OpenAI inks deal to train AI on Reddit data

5 Min Read

OpenAI has reached a deal with Reddit to make use of the social information web site’s knowledge for coaching AI fashions.

In a blog post on OpenAI’s press relations web site, the corporate mentioned that the Reddit partnership will present it entry to “real-time, structured and distinctive content material” — e.g. posts and replies — from Reddit, permitting its instruments and fashions to “higher perceive and showcase” that content material. Reddit content material might be included into ChatGPT, OpenAI’s well-liked conversational AI, and the businesses will work collectively to convey unspecified new “AI-powered options” to each Reddit customers and moderators.
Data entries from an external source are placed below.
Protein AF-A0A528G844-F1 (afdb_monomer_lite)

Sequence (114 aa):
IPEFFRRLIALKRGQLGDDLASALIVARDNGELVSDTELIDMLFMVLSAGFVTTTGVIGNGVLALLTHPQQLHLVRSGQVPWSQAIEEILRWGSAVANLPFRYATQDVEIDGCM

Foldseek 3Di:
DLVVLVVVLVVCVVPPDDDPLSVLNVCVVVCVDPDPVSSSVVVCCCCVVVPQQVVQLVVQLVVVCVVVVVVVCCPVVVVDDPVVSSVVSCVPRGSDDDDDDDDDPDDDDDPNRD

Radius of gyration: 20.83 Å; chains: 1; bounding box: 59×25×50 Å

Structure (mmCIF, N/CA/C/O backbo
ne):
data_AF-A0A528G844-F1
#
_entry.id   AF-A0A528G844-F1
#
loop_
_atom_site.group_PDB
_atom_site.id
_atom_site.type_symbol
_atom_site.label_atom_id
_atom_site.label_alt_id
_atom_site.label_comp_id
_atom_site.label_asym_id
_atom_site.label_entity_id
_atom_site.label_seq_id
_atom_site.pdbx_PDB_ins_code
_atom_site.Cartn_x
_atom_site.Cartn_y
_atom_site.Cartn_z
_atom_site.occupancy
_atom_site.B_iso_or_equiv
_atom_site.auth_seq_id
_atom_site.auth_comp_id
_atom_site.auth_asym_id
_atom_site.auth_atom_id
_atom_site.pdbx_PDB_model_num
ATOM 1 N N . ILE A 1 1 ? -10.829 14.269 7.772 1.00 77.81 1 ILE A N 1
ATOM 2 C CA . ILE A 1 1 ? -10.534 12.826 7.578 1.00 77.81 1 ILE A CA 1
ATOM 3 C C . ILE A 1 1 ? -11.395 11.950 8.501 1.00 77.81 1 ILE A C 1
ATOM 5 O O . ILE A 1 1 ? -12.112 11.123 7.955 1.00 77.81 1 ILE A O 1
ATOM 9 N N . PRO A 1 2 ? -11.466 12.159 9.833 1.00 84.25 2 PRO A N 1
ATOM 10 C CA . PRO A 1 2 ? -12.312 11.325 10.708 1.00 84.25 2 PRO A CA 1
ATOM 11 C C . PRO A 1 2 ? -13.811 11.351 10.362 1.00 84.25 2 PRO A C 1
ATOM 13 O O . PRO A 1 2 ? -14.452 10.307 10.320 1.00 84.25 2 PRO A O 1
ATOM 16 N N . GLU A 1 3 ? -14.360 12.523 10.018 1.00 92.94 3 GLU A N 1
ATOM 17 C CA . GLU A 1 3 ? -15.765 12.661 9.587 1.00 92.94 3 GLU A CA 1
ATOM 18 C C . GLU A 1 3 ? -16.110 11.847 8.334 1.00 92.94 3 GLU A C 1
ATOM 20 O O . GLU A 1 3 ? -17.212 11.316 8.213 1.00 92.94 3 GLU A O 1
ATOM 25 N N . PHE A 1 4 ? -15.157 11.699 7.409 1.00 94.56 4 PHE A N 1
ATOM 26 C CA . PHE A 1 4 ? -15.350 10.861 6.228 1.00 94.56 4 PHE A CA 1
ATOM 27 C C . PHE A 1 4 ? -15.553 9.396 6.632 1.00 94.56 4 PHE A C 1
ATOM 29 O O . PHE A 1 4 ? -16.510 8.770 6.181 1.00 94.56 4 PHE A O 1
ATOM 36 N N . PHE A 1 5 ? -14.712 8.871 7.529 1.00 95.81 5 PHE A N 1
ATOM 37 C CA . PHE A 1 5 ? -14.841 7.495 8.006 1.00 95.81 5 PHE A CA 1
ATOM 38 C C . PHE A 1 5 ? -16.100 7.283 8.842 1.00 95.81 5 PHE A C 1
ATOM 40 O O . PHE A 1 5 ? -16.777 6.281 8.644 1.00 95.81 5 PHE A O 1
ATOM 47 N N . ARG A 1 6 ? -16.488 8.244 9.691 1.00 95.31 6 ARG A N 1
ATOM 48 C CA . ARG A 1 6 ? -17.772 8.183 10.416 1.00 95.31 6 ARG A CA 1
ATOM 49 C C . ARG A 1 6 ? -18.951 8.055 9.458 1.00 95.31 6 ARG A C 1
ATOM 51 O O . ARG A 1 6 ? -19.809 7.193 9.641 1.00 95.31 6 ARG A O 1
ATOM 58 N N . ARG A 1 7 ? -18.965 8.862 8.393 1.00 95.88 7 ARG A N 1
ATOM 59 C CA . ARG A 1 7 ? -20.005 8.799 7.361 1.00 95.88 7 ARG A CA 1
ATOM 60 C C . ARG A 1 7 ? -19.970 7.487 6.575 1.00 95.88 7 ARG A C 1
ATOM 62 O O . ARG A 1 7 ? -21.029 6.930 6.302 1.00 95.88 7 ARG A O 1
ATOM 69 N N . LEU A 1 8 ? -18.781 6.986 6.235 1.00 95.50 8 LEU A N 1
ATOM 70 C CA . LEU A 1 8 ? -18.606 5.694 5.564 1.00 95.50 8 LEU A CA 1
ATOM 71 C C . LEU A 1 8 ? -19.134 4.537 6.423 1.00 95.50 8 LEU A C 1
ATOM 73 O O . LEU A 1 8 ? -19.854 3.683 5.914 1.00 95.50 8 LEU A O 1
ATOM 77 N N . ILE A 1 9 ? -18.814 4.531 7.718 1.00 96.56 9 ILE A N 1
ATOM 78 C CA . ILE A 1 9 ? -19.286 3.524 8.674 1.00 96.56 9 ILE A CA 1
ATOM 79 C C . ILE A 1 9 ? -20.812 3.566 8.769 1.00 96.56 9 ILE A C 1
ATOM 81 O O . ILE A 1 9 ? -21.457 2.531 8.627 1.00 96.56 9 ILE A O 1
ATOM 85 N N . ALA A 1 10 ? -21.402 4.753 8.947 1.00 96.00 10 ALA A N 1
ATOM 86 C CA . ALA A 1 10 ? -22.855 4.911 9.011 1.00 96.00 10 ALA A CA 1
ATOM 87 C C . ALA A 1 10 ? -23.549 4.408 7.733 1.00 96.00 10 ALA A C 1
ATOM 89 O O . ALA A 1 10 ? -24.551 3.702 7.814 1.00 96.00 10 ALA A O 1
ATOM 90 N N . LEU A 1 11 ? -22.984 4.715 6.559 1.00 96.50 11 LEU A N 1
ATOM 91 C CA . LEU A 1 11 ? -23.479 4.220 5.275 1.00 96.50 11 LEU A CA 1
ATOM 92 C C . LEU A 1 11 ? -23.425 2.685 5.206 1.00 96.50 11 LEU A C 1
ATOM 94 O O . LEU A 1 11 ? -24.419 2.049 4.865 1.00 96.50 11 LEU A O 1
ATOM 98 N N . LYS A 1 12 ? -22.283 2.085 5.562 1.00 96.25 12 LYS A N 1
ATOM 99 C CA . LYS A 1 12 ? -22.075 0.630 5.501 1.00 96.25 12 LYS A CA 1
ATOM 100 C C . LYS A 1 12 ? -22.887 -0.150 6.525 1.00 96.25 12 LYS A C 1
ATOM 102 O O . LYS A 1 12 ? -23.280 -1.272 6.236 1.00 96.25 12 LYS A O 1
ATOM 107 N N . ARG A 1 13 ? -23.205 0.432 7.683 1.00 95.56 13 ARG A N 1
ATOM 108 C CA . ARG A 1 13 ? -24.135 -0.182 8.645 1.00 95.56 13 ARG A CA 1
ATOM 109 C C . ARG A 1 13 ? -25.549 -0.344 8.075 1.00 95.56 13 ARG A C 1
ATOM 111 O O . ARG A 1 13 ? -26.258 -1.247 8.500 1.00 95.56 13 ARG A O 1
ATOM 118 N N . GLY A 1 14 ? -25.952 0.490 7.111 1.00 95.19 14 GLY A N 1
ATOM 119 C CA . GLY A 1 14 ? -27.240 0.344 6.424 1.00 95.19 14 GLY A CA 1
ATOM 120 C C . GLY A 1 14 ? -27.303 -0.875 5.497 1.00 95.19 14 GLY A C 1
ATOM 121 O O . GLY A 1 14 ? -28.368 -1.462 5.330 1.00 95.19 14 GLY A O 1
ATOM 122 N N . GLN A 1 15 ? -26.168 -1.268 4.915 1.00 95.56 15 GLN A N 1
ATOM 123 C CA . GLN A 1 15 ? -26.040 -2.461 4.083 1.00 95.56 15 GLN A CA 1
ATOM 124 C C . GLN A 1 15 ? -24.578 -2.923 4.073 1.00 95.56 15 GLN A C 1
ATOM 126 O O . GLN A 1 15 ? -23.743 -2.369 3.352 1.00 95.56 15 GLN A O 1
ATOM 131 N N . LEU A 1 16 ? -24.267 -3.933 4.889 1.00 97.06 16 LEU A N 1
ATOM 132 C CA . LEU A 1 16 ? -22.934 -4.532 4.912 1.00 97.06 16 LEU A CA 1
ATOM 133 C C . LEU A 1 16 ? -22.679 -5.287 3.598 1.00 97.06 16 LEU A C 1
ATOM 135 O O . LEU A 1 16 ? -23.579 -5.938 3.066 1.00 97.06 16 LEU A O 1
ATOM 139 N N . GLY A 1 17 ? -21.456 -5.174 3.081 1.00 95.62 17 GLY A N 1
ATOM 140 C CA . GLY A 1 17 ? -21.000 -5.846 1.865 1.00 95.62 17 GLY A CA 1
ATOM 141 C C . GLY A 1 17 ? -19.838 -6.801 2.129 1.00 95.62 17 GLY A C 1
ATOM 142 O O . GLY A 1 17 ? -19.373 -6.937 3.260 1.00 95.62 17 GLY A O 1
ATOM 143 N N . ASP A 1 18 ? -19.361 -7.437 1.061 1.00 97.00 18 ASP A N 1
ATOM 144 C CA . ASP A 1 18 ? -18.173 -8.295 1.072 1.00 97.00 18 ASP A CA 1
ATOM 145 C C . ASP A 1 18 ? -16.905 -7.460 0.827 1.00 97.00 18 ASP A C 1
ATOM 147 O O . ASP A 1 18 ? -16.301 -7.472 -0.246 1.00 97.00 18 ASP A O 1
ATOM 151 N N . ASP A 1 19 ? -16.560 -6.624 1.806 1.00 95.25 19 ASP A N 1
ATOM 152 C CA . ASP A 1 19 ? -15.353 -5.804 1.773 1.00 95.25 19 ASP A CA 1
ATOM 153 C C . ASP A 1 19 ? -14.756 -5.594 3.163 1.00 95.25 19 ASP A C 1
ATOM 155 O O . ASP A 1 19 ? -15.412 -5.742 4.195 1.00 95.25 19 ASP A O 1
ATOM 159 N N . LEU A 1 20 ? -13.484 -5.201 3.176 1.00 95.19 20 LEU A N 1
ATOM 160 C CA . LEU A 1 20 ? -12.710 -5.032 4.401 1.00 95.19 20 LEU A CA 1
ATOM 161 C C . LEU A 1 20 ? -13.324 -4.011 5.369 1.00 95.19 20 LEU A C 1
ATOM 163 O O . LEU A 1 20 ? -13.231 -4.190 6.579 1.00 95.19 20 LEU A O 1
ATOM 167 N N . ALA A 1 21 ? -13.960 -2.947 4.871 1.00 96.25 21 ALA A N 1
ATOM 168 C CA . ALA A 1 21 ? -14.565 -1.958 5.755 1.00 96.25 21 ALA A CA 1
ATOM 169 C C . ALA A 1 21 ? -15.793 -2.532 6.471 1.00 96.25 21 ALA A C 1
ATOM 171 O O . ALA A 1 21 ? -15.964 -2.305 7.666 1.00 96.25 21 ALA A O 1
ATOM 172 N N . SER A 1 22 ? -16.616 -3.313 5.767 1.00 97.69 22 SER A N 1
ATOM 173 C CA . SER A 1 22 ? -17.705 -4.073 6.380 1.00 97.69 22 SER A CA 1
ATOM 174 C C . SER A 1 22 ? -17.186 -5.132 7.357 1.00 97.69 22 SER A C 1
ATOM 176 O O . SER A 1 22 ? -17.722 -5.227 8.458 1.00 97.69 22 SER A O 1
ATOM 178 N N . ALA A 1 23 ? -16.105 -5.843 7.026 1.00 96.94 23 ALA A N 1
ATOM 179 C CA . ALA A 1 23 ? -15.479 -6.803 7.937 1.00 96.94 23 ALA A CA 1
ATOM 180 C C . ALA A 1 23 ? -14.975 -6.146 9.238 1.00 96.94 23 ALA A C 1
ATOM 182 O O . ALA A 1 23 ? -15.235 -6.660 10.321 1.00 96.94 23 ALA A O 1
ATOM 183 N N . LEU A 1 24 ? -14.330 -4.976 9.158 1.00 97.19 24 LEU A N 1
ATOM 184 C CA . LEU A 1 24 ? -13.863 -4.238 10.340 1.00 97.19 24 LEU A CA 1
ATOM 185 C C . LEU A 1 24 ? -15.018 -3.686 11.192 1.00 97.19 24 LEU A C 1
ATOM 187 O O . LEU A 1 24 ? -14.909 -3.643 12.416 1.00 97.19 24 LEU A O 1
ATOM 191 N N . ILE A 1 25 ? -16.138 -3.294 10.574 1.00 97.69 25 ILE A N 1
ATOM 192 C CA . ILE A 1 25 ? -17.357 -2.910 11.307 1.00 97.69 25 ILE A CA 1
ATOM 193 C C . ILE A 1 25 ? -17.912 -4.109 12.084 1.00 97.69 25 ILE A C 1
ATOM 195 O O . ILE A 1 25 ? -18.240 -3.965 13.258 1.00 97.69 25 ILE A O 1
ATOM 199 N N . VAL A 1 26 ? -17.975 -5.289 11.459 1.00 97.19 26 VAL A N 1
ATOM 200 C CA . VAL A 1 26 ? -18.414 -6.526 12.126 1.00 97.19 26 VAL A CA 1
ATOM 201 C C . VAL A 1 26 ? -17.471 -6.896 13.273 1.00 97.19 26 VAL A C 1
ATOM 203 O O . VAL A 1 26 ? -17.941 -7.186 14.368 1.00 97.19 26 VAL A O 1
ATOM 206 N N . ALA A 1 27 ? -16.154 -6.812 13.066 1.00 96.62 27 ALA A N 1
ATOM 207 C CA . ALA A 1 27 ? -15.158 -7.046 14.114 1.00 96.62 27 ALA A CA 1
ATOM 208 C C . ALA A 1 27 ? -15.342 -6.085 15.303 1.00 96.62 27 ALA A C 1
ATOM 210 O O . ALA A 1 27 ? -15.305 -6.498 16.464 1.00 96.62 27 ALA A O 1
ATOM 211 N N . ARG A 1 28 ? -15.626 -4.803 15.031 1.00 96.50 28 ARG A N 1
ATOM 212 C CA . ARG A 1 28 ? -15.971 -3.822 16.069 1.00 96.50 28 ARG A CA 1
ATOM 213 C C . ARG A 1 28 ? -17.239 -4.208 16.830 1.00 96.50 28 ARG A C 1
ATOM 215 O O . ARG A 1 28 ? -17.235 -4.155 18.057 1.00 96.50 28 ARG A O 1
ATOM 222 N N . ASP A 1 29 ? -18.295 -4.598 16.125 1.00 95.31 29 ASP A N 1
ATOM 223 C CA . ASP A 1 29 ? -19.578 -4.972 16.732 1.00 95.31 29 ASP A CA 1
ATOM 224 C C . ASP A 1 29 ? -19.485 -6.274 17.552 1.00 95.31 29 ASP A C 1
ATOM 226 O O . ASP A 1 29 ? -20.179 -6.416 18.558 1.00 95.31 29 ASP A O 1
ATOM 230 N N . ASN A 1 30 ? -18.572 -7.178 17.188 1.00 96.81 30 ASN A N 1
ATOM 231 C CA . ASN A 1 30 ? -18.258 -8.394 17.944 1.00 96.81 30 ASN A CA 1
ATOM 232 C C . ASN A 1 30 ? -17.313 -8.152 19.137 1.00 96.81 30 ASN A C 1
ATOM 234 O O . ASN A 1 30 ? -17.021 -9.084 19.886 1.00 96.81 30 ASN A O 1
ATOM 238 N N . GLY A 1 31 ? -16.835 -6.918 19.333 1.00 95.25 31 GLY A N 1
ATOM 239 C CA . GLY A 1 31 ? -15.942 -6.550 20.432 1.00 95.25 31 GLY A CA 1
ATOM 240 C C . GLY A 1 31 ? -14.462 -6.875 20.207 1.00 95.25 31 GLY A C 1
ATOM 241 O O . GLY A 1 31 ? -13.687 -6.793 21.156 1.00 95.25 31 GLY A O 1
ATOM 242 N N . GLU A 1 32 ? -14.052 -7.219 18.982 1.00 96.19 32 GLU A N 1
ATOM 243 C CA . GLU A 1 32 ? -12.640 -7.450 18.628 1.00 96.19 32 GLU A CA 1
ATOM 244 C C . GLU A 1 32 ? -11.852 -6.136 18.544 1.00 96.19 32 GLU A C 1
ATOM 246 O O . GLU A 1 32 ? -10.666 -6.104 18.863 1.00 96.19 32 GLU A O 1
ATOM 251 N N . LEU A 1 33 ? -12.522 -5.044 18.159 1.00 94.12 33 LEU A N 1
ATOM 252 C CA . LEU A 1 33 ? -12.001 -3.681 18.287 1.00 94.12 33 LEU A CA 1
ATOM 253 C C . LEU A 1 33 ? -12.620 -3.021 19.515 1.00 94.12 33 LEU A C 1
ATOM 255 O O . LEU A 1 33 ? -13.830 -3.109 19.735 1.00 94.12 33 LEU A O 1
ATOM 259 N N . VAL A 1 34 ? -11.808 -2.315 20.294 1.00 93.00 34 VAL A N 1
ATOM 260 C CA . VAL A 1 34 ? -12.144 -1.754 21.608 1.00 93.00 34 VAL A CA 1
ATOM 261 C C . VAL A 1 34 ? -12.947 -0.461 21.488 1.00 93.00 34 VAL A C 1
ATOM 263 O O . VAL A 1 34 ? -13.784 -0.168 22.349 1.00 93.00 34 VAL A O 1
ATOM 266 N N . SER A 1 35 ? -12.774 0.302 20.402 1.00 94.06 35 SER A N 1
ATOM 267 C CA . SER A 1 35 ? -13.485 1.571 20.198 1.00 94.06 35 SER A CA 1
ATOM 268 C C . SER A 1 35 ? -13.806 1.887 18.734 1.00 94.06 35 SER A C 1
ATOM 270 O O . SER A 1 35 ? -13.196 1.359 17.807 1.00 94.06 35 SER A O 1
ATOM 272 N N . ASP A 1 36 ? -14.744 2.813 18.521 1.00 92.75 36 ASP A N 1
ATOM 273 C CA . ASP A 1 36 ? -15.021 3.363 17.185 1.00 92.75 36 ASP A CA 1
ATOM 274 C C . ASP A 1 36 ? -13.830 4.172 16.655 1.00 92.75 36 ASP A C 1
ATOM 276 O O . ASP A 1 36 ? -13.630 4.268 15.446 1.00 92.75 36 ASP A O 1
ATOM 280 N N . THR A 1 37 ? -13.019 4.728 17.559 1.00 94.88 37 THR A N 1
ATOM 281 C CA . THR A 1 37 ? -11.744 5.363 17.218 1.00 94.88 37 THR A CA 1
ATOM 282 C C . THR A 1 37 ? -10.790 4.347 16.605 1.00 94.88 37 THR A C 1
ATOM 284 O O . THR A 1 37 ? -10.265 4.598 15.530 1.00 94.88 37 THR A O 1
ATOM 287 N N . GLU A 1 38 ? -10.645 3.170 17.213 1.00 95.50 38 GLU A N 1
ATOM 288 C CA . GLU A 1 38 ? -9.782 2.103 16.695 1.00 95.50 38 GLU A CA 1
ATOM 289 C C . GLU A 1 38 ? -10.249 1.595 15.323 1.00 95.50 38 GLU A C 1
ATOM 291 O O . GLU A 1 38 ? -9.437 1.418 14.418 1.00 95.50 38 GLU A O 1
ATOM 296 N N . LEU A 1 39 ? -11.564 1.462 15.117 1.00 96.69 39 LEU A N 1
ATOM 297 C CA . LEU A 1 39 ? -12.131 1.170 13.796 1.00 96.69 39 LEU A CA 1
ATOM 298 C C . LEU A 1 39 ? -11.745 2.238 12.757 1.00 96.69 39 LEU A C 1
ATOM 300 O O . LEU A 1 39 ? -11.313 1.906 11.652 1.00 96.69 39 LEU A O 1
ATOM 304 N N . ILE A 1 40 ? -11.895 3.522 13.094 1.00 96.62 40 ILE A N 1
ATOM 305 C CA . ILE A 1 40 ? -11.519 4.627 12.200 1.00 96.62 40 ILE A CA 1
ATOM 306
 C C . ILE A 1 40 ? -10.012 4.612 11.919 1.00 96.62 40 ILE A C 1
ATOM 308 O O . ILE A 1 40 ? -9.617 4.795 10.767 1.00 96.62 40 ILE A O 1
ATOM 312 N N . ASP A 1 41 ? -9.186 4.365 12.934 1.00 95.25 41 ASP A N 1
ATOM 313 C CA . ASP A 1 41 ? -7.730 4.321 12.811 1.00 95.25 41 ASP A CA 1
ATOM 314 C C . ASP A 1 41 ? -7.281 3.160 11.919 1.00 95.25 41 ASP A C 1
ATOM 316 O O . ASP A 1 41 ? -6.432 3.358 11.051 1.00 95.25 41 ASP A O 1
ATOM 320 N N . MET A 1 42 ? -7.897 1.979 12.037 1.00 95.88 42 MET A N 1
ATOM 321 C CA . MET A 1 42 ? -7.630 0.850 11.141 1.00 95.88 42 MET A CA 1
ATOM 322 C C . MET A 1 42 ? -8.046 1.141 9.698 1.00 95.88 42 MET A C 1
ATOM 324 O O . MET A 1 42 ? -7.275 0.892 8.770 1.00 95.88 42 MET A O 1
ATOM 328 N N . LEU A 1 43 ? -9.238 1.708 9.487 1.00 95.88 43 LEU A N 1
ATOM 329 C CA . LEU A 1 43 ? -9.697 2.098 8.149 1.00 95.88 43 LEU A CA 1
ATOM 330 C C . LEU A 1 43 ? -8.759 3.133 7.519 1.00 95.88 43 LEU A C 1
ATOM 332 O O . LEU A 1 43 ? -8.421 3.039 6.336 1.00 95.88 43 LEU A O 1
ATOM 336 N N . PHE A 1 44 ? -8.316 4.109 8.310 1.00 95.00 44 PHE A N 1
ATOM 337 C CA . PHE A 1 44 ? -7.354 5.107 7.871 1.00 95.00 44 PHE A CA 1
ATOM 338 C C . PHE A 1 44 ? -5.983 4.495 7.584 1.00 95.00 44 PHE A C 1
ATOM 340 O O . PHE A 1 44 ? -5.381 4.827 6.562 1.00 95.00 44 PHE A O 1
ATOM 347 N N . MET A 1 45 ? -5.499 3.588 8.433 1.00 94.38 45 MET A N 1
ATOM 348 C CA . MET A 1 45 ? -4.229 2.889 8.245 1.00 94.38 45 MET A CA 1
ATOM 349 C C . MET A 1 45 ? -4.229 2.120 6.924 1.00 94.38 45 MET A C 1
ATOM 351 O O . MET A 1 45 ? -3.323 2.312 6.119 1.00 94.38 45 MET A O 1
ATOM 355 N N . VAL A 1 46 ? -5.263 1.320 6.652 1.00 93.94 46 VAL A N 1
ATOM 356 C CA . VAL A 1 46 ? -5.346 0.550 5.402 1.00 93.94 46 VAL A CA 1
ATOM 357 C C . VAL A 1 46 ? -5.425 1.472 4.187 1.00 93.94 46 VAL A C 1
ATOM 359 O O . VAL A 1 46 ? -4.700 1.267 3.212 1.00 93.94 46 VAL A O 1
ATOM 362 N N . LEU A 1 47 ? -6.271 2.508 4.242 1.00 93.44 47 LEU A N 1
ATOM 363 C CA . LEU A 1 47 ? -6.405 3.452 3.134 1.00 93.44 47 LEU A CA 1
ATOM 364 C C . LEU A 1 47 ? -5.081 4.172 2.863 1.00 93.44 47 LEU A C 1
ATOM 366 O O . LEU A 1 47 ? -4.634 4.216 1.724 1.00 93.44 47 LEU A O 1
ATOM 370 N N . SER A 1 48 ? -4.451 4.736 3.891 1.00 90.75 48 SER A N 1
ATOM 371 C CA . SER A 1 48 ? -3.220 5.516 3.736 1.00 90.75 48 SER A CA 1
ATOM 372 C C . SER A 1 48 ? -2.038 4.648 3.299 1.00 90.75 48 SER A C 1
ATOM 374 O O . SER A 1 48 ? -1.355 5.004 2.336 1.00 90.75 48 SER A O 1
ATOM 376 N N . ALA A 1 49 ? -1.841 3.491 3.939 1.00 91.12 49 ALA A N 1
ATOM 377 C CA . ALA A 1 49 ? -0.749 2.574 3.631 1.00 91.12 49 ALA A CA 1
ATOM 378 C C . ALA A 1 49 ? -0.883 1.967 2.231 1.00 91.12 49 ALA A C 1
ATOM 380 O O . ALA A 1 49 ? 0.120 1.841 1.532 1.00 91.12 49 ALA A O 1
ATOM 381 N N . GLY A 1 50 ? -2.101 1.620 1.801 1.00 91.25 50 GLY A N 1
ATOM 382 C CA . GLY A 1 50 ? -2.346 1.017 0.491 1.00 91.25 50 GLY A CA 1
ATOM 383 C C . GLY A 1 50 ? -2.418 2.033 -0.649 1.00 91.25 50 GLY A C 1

OpenAI can even change into a Reddit promoting accomplice.

“Reddit might be constructing on OpenAI’s platform of AI fashions to convey its highly effective imaginative and prescient to life,” OpenAI wrote within the put up. “Utilizing LLMs, ML, and AI enable Reddit to enhance the person expertise for everybody.”

OpenAI has a number of comparable licensing offers with content material suppliers starting from inventory media libraries to information publishers. However the uncommon angle to this one is that Sam Altman, OpenAI’s CEO, has an 8.7% stake in Reddit, making him the third-largest shareholder, and was as soon as a member of the corporate’s board of administrators.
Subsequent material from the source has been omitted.